Conformation of Alkyl to Tune Photochemical Topo-[2 + 2] Cycloaddition of Benzylidenethiazolidinedione for Construction of Photomechanical Crystals

The understanding of the influence of the alkyl chain conformation on the photochemical cycloaddition in crystals still remains a great challenge since the molecules may adopt thousands of different conformers in the crystallizing environment. In this work, the influence of alkyl chain conformation on solid-state photoinduced [2 + 2] cycloaddition of benzylidenethiazolidinedione derivatives (BTD and N-alkylated BTDn, n = 1–10) was investigated. It was found that BTD, BTD1, BTD2, BTD4, BTD5, and BTD8 underwent topo-[2 + 2] cycloaddition, but BTD3, BTD6, BTD7, BTD9, and BTD10 were photoinert. Single crystal structural analyses demonstrated that the alkyls in BTD3 and BTD8 adopted all-anti conformation, and the others exhibited C²–C³ gauche conformation. An independent gradient model based on Hirshfeld partition of molecular density (IGMH) and energy decomposition analyses (EDA) confirmed that the intermolecular interactions were stronger for the photochemical reactive systems than those for photoinert ones.

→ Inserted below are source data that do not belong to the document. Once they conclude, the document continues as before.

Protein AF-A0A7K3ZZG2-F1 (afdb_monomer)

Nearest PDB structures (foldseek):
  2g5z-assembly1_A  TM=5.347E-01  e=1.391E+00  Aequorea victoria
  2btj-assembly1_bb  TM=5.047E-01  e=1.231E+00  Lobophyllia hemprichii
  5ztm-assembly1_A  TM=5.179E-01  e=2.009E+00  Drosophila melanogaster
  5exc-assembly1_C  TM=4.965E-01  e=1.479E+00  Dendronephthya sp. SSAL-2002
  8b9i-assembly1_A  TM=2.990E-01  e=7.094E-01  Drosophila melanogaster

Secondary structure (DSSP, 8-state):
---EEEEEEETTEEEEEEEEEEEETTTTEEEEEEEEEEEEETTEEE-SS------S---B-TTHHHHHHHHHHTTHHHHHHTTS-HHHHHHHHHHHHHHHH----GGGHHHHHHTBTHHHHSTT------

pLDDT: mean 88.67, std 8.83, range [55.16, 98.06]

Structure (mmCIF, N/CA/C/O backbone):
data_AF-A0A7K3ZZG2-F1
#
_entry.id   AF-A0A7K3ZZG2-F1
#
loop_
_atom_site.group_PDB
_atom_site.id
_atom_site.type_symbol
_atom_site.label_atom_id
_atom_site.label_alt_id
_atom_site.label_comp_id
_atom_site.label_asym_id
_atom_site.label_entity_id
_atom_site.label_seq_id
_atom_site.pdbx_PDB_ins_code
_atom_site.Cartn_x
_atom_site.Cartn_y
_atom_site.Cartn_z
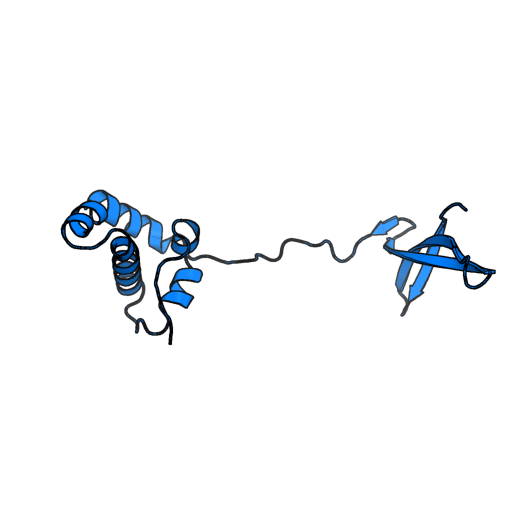_atom_site.occupancy
_atom_site.B_iso_or_equiv
_atom_site.auth_seq_id
_atom_site.auth_comp_id
_atom_site.auth_asym_id
_atom_site.auth_atom_id
_atom_site.pdbx_PDB_model_num
ATOM 1 N N . MET A 1 1 ? 16.300 16.023 -46.242 1.00 73.00 1 MET A N 1
ATOM 2 C CA . MET A 1 1 ? 16.742 14.652 -46.587 1.00 73.00 1 MET A CA 1
ATOM 3 C C . MET A 1 1 ? 15.721 13.666 -46.039 1.00 73.00 1 MET A C 1
ATOM 5 O O . MET A 1 1 ? 15.222 13.909 -44.948 1.00 73.00 1 MET A O 1
ATOM 9 N N . ARG A 1 2 ? 15.355 12.626 -46.799 1.00 82.56 2 ARG A N 1
ATOM 10 C CA . ARG A 1 2 ? 14.369 11.618 -46.361 1.00 82.56 2 ARG A CA 1
ATOM 11 C C . ARG A 1 2 ? 15.040 10.574 -45.462 1.00 82.56 2 ARG A C 1
ATOM 13 O O . ARG A 1 2 ? 16.219 10.282 -45.665 1.00 82.56 2 ARG A O 1
ATOM 20 N N . SER A 1 3 ? 14.309 10.050 -44.478 1.00 87.75 3 SER A N 1
ATOM 21 C CA . SER A 1 3 ? 14.768 8.899 -43.701 1.00 87.75 3 SER A CA 1
ATOM 22 C C . SER A 1 3 ? 14.645 7.611 -44.519 1.00 87.75 3 SER A C 1
ATOM 24 O O . SER A 1 3 ? 13.835 7.526 -45.444 1.00 87.75 3 SER A O 1
ATOM 26 N N . PHE A 1 4 ? 15.481 6.623 -44.207 1.00 90.38 4 PHE A N 1
ATOM 27 C CA . PHE A 1 4 ? 15.430 5.296 -44.818 1.00 90.38 4 PHE A CA 1
ATOM 28 C C . PHE A 1 4 ? 15.715 4.210 -43.783 1.00 90.38 4 PHE A C 1
ATOM 30 O O . PHE A 1 4 ? 16.394 4.443 -42.780 1.00 90.38 4 PHE A O 1
ATOM 37 N N . THR A 1 5 ? 15.205 3.010 -44.037 1.00 90.50 5 THR A N 1
ATOM 38 C CA . THR A 1 5 ? 15.418 1.861 -43.158 1.00 90.50 5 THR A CA 1
ATOM 39 C C . THR A 1 5 ? 16.692 1.118 -43.547 1.00 90.50 5 THR A C 1
ATOM 41 O O . THR A 1 5 ? 16.934 0.847 -44.721 1.00 90.50 5 THR A O 1
ATOM 44 N N . ARG A 1 6 ? 17.506 0.758 -42.554 1.00 90.94 6 ARG A N 1
ATOM 45 C CA . ARG A 1 6 ? 18.728 -0.033 -42.712 1.00 90.94 6 ARG A CA 1
ATOM 46 C C . ARG A 1 6 ? 18.675 -1.279 -41.836 1.00 90.94 6 ARG A C 1
ATOM 48 O O . ARG A 1 6 ? 18.391 -1.184 -40.642 1.00 90.94 6 ARG A O 1
ATOM 55 N N . VAL A 1 7 ? 19.035 -2.423 -42.415 1.00 91.81 7 VAL A N 1
ATOM 56 C CA . VAL A 1 7 ? 19.292 -3.664 -41.674 1.00 91.81 7 VAL A CA 1
ATOM 57 C C . VAL A 1 7 ? 20.724 -3.643 -41.138 1.00 91.81 7 VAL A C 1
ATOM 59 O O . VAL A 1 7 ? 21.672 -3.346 -41.867 1.00 91.81 7 VAL A O 1
ATOM 62 N N . LYS A 1 8 ? 20.892 -3.946 -39.851 1.00 89.50 8 LYS A N 1
ATOM 63 C CA . LYS A 1 8 ? 22.193 -4.110 -39.200 1.00 89.50 8 LYS A CA 1
ATOM 64 C C . LYS A 1 8 ? 22.259 -5.477 -38.529 1.00 89.50 8 LYS A C 1
ATOM 66 O O . LYS A 1 8 ? 21.401 -5.801 -37.712 1.00 89.50 8 LYS A O 1
ATOM 71 N N . ILE A 1 9 ? 23.304 -6.238 -38.842 1.00 90.56 9 ILE A N 1
ATOM 72 C CA . ILE A 1 9 ? 23.588 -7.528 -38.211 1.00 90.56 9 ILE A CA 1
ATOM 73 C C . ILE A 1 9 ? 24.462 -7.278 -36.978 1.00 90.56 9 ILE A C 1
ATOM 75 O O . ILE A 1 9 ? 25.524 -6.664 -37.077 1.00 90.56 9 ILE A O 1
ATOM 79 N N . ILE A 1 10 ? 24.009 -7.719 -35.805 1.00 86.44 10 ILE A N 1
ATOM 80 C CA . ILE A 1 10 ? 24.747 -7.624 -34.540 1.00 86.44 10 ILE A CA 1
ATOM 81 C C . ILE A 1 10 ? 24.693 -8.996 -33.869 1.00 86.44 10 ILE A C 1
ATOM 83 O O . ILE A 1 10 ? 23.609 -9.485 -33.561 1.00 86.44 10 ILE A O 1
ATOM 87 N N . LYS A 1 11 ? 25.859 -9.616 -33.629 1.00 84.75 11 LYS A N 1
ATOM 88 C CA . LYS A 1 11 ? 25.976 -10.942 -32.983 1.00 84.75 11 LYS A CA 1
ATOM 89 C C . LYS A 1 11 ? 25.029 -11.992 -33.605 1.00 84.75 11 LYS A C 1
ATOM 91 O O . LYS A 1 11 ? 24.274 -12.647 -32.893 1.00 84.75 11 LYS A O 1
ATOM 96 N N . GLY A 1 12 ? 25.006 -12.075 -34.938 1.00 85.38 12 GLY A N 1
ATOM 97 C CA . GLY A 1 12 ? 24.178 -13.029 -35.692 1.00 85.38 12 GLY A CA 1
ATOM 98 C C . GLY A 1 12 ? 22.679 -12.709 -35.769 1.00 85.38 12 GLY A C 1
ATOM 99 O O . GLY A 1 12 ? 21.942 -13.451 -36.403 1.00 85.38 12 GLY A O 1
ATOM 100 N N . ASN A 1 13 ? 22.211 -11.615 -35.159 1.00 85.31 13 ASN A N 1
ATOM 101 C CA . ASN A 1 13 ? 20.815 -11.184 -35.239 1.00 85.31 13 ASN A CA 1
ATOM 102 C C . ASN A 1 13 ? 20.667 -9.965 -36.151 1.00 85.31 13 ASN A C 1
ATOM 104 O O . ASN A 1 13 ? 21.476 -9.036 -36.097 1.00 85.31 13 ASN A O 1
ATOM 108 N N . GLU A 1 14 ? 19.601 -9.947 -36.945 1.00 91.06 14 GLU A N 1
ATOM 109 C CA . GLU A 1 14 ? 19.243 -8.817 -37.796 1.00 91.06 14 GLU A CA 1
ATOM 110 C C . GLU A 1 14 ? 18.341 -7.821 -37.065 1.00 91.06 14 GLU A C 1
ATOM 112 O O . GLU A 1 14 ? 17.368 -8.190 -36.406 1.00 91.06 14 GLU A O 1
ATOM 117 N N . TYR A 1 15 ? 18.644 -6.535 -37.217 1.00 90.75 15 TYR A N 1
ATOM 118 C CA . TYR A 1 15 ? 17.919 -5.438 -36.589 1.00 90.75 15 TYR A CA 1
ATOM 119 C C . TYR A 1 15 ? 17.635 -4.324 -37.588 1.00 90.75 15 TYR A C 1
ATOM 121 O O . TYR A 1 15 ? 18.493 -3.978 -38.399 1.00 90.75 15 TYR A O 1
ATOM 129 N N . LEU A 1 16 ? 16.451 -3.724 -37.493 1.00 91.12 16 LEU A N 1
ATOM 130 C CA . LEU A 1 16 ? 16.037 -2.608 -38.337 1.00 91.12 16 LEU A CA 1
ATOM 131 C C . LEU A 1 16 ? 16.258 -1.280 -37.611 1.00 91.12 16 LEU A C 1
ATOM 133 O O . LEU A 1 16 ? 15.857 -1.102 -36.456 1.00 91.12 16 LEU A O 1
ATOM 137 N N . TYR A 1 17 ? 16.877 -0.336 -38.314 1.00 91.19 17 TYR A N 1
ATOM 138 C CA . TYR A 1 17 ? 17.098 1.033 -37.864 1.00 91.19 17 TYR A CA 1
ATOM 139 C C . TYR A 1 17 ? 16.548 2.020 -38.890 1.00 91.19 17 TYR A C 1
ATOM 141 O O . TYR A 1 17 ? 16.781 1.864 -40.084 1.00 91.19 17 TYR A O 1
ATOM 149 N N . GLU A 1 18 ? 15.876 3.067 -38.426 1.00 92.69 18 GLU A N 1
ATOM 150 C CA . GLU A 1 18 ? 15.559 4.245 -39.228 1.00 92.69 18 GLU A CA 1
ATOM 151 C C . GLU A 1 18 ? 16.750 5.211 -39.178 1.00 92.69 18 GLU A C 1
ATOM 153 O O . GLU A 1 18 ? 17.194 5.615 -38.098 1.00 92.69 18 GLU A O 1
ATOM 158 N N . ILE A 1 19 ? 17.292 5.557 -40.343 1.00 92.69 19 ILE A N 1
ATOM 159 C CA . ILE A 1 19 ? 18.401 6.496 -40.488 1.00 92.69 19 ILE A CA 1
ATOM 160 C C . ILE A 1 19 ? 17.866 7.807 -41.036 1.00 92.69 19 ILE A C 1
ATOM 162 O O . ILE A 1 19 ? 17.316 7.850 -42.134 1.00 92.69 19 ILE A O 1
ATOM 166 N N . THR A 1 20 ? 18.094 8.886 -40.292 1.00 91.88 20 THR A N 1
ATOM 167 C CA . THR A 1 20 ? 17.722 10.244 -40.694 1.00 91.88 20 THR A CA 1
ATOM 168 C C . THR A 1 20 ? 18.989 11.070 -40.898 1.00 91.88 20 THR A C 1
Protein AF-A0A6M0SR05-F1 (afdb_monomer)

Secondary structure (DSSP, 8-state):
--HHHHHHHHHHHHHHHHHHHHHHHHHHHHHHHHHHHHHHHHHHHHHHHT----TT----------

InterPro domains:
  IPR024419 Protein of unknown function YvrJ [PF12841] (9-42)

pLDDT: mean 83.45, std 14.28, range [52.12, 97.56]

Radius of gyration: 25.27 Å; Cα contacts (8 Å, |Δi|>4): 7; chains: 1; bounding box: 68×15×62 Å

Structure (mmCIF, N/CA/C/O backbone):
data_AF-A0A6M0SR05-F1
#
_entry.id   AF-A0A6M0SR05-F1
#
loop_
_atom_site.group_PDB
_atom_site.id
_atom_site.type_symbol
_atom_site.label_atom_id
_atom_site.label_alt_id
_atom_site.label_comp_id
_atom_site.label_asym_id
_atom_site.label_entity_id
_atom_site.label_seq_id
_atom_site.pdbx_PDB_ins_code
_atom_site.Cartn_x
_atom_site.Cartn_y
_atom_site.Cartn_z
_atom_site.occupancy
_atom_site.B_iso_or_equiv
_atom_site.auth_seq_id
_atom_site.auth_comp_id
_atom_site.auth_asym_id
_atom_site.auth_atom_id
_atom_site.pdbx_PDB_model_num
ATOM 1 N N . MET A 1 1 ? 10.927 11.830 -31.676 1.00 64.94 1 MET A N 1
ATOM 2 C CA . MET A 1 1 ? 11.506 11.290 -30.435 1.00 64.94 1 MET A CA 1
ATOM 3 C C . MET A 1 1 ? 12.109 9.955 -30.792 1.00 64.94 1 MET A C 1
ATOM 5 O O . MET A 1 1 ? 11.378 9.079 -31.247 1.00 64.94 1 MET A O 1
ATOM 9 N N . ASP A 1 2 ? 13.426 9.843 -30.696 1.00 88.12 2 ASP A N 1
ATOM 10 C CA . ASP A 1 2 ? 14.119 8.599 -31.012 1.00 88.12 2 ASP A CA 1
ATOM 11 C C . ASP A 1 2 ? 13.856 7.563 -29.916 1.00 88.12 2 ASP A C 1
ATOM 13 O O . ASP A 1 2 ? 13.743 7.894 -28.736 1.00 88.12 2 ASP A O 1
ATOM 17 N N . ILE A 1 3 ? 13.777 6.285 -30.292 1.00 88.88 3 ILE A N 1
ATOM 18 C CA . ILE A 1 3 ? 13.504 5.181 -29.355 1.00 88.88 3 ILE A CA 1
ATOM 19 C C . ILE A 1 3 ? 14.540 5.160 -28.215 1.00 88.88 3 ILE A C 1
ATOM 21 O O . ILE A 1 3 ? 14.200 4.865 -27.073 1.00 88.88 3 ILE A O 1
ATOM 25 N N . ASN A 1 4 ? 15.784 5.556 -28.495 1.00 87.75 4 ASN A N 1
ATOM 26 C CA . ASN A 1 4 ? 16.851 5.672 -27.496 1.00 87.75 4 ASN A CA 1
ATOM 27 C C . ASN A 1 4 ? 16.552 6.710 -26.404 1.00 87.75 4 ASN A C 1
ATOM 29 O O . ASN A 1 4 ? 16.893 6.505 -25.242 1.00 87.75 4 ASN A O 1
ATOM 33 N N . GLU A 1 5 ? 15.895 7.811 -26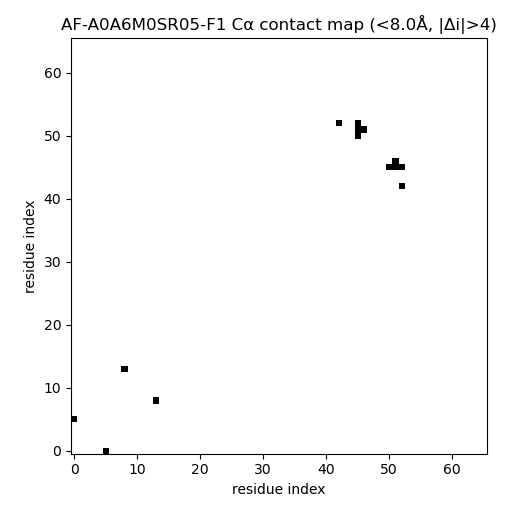.759 1.00 87.06 5 GLU A N 1
ATOM 34 C CA . GLU A 1 5 ? 15.542 8.879 -25.824 1.00 87.06 5 GLU A CA 1
ATOM 35 C C . GLU A 1 5 ? 14.393 8.439 -24.907 1.00 87.06 5 GLU A C 1
ATOM 37 O O . GLU A 1 5 ? 14.427 8.673 -23.699 1.00 87.06 5 GLU A O 1
ATOM 42 N N . LEU A 1 6 ? 13.425 7.697 -25.459 1.00 86.62 6 LEU A N 1
ATOM 43 C CA . LEU A 1 6 ? 12.350 7.067 -24.692 1.00 86.62 6 LEU A CA 1
ATOM 44 C C . LEU A 1 6 ? 12.891 6.012 -23.712 1.00 86.62 6 LEU A C 1
ATOM 46 O O . LEU A 1 6 ? 12.491 5.988 -22.549 1.00 86.62 6 LEU A O 1
ATOM 50 N N . VAL A 1 7 ? 13.828 5.170 -24.159 1.00 87.69 7 VAL A N 1
ATOM 51 C CA . VAL A 1 7 ? 14.490 4.163 -23.311 1.00 87.69 7 VAL A CA 1
ATOM 52 C C . VAL A 1 7 ? 15.311 4.828 -22.205 1.00 87.69 7 VAL A C 1
ATOM 54 O O . VAL A 1 7 ? 15.244 4.389 -21.059 1.00 87.69 7 VAL A O 1
ATOM 57 N N . SER A 1 8 ? 16.032 5.910 -22.511 1.00 87.62 8 SER A N 1
ATOM 58 C CA . SER A 1 8 ? 16.779 6.693 -21.518 1.00 87.62 8 SER A CA 1
ATOM 59 C C . SER A 1 8 ? 15.852 7.308 -20.467 1.00 87.62 8 SER A C 1
ATOM 61 O O . SER A 1 8 ? 16.105 7.190 -19.267 1.00 87.62 8 SER A O 1
ATOM 63 N N . LEU A 1 9 ? 14.725 7.885 -20.894 1.00 87.69 9 LEU A N 1
ATOM 64 C CA . LEU A 1 9 ? 13.737 8.467 -19.990 1.00 87.69 9 LEU A CA 1
ATOM 65 C C . LEU A 1 9 ? 13.151 7.409 -19.049 1.00 87.69 9 LEU A C 1
ATOM 67 O O . LEU A 1 9 ? 13.154 7.608 -17.836 1.00 87.69 9 LEU A O 1
ATOM 71 N N . ILE A 1 10 ? 12.723 6.264 -19.590 1.00 86.69 10 ILE A N 1
ATOM 72 C CA . ILE A 1 10 ? 12.216 5.124 -18.810 1.00 86.69 10 ILE A CA 1
ATOM 73 C C . ILE A 1 10 ? 13.296 4.569 -17.877 1.00 86.69 10 ILE A C 1
ATOM 75 O O . ILE A 1 10 ? 12.993 4.254 -16.731 1.00 86.69 10 ILE A O 1
ATOM 79 N N . GLY A 1 11 ? 14.552 4.482 -18.315 1.00 87.25 11 GLY A N 1
ATOM 80 C CA . GLY A 1 11 ? 15.666 4.047 -17.471 1.00 87.25 11 GLY A CA 1
ATOM 81 C C . GLY A 1 11 ? 15.905 4.979 -16.282 1.00 87.25 11 GLY A C 1
ATOM 82 O O . GLY A 1 11 ? 16.133 4.510 -15.168 1.00 87.25 11 GLY A O 1
ATOM 83 N N . ASN A 1 12 ? 15.788 6.292 -16.492 1.00 90.69 12 ASN A N 1
ATOM 84 C CA . ASN A 1 12 ? 16.095 7.290 -15.469 1.00 90.69 12 ASN A CA 1
ATOM 85 C C . ASN A 1 12 ? 14.937 7.518 -14.478 1.00 90.69 12 ASN A C 1
ATOM 87 O O . ASN A 1 12 ? 15.172 7.772 -13.298 1.00 90.69 12 ASN A O 1
ATOM 91 N N . VAL A 1 13 ? 13.681 7.403 -14.930 1.00 91.94 13 VAL A N 1
ATOM 92 C CA . VAL A 1 13 ? 12.490 7.594 -14.072 1.00 91.94 13 VAL A CA 1
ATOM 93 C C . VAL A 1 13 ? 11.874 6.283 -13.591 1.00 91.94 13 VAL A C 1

Furthermore, the thermodynamic analysis of formation enthalpy and entropy suggested that an entropy change vs per increasing number of carbon atoms in alkyls could give information on how closely the molecules are arranged. Notably, the molecular crystals based on the photochemical reactive compounds exhibited significant photomechanical effects. This work demonstrated that the alkyl chain conformation is critical for tuning the solid-state photoinduced [2 + 2] cycloaddition, which is helpful for designing photomechanical crystalline materials.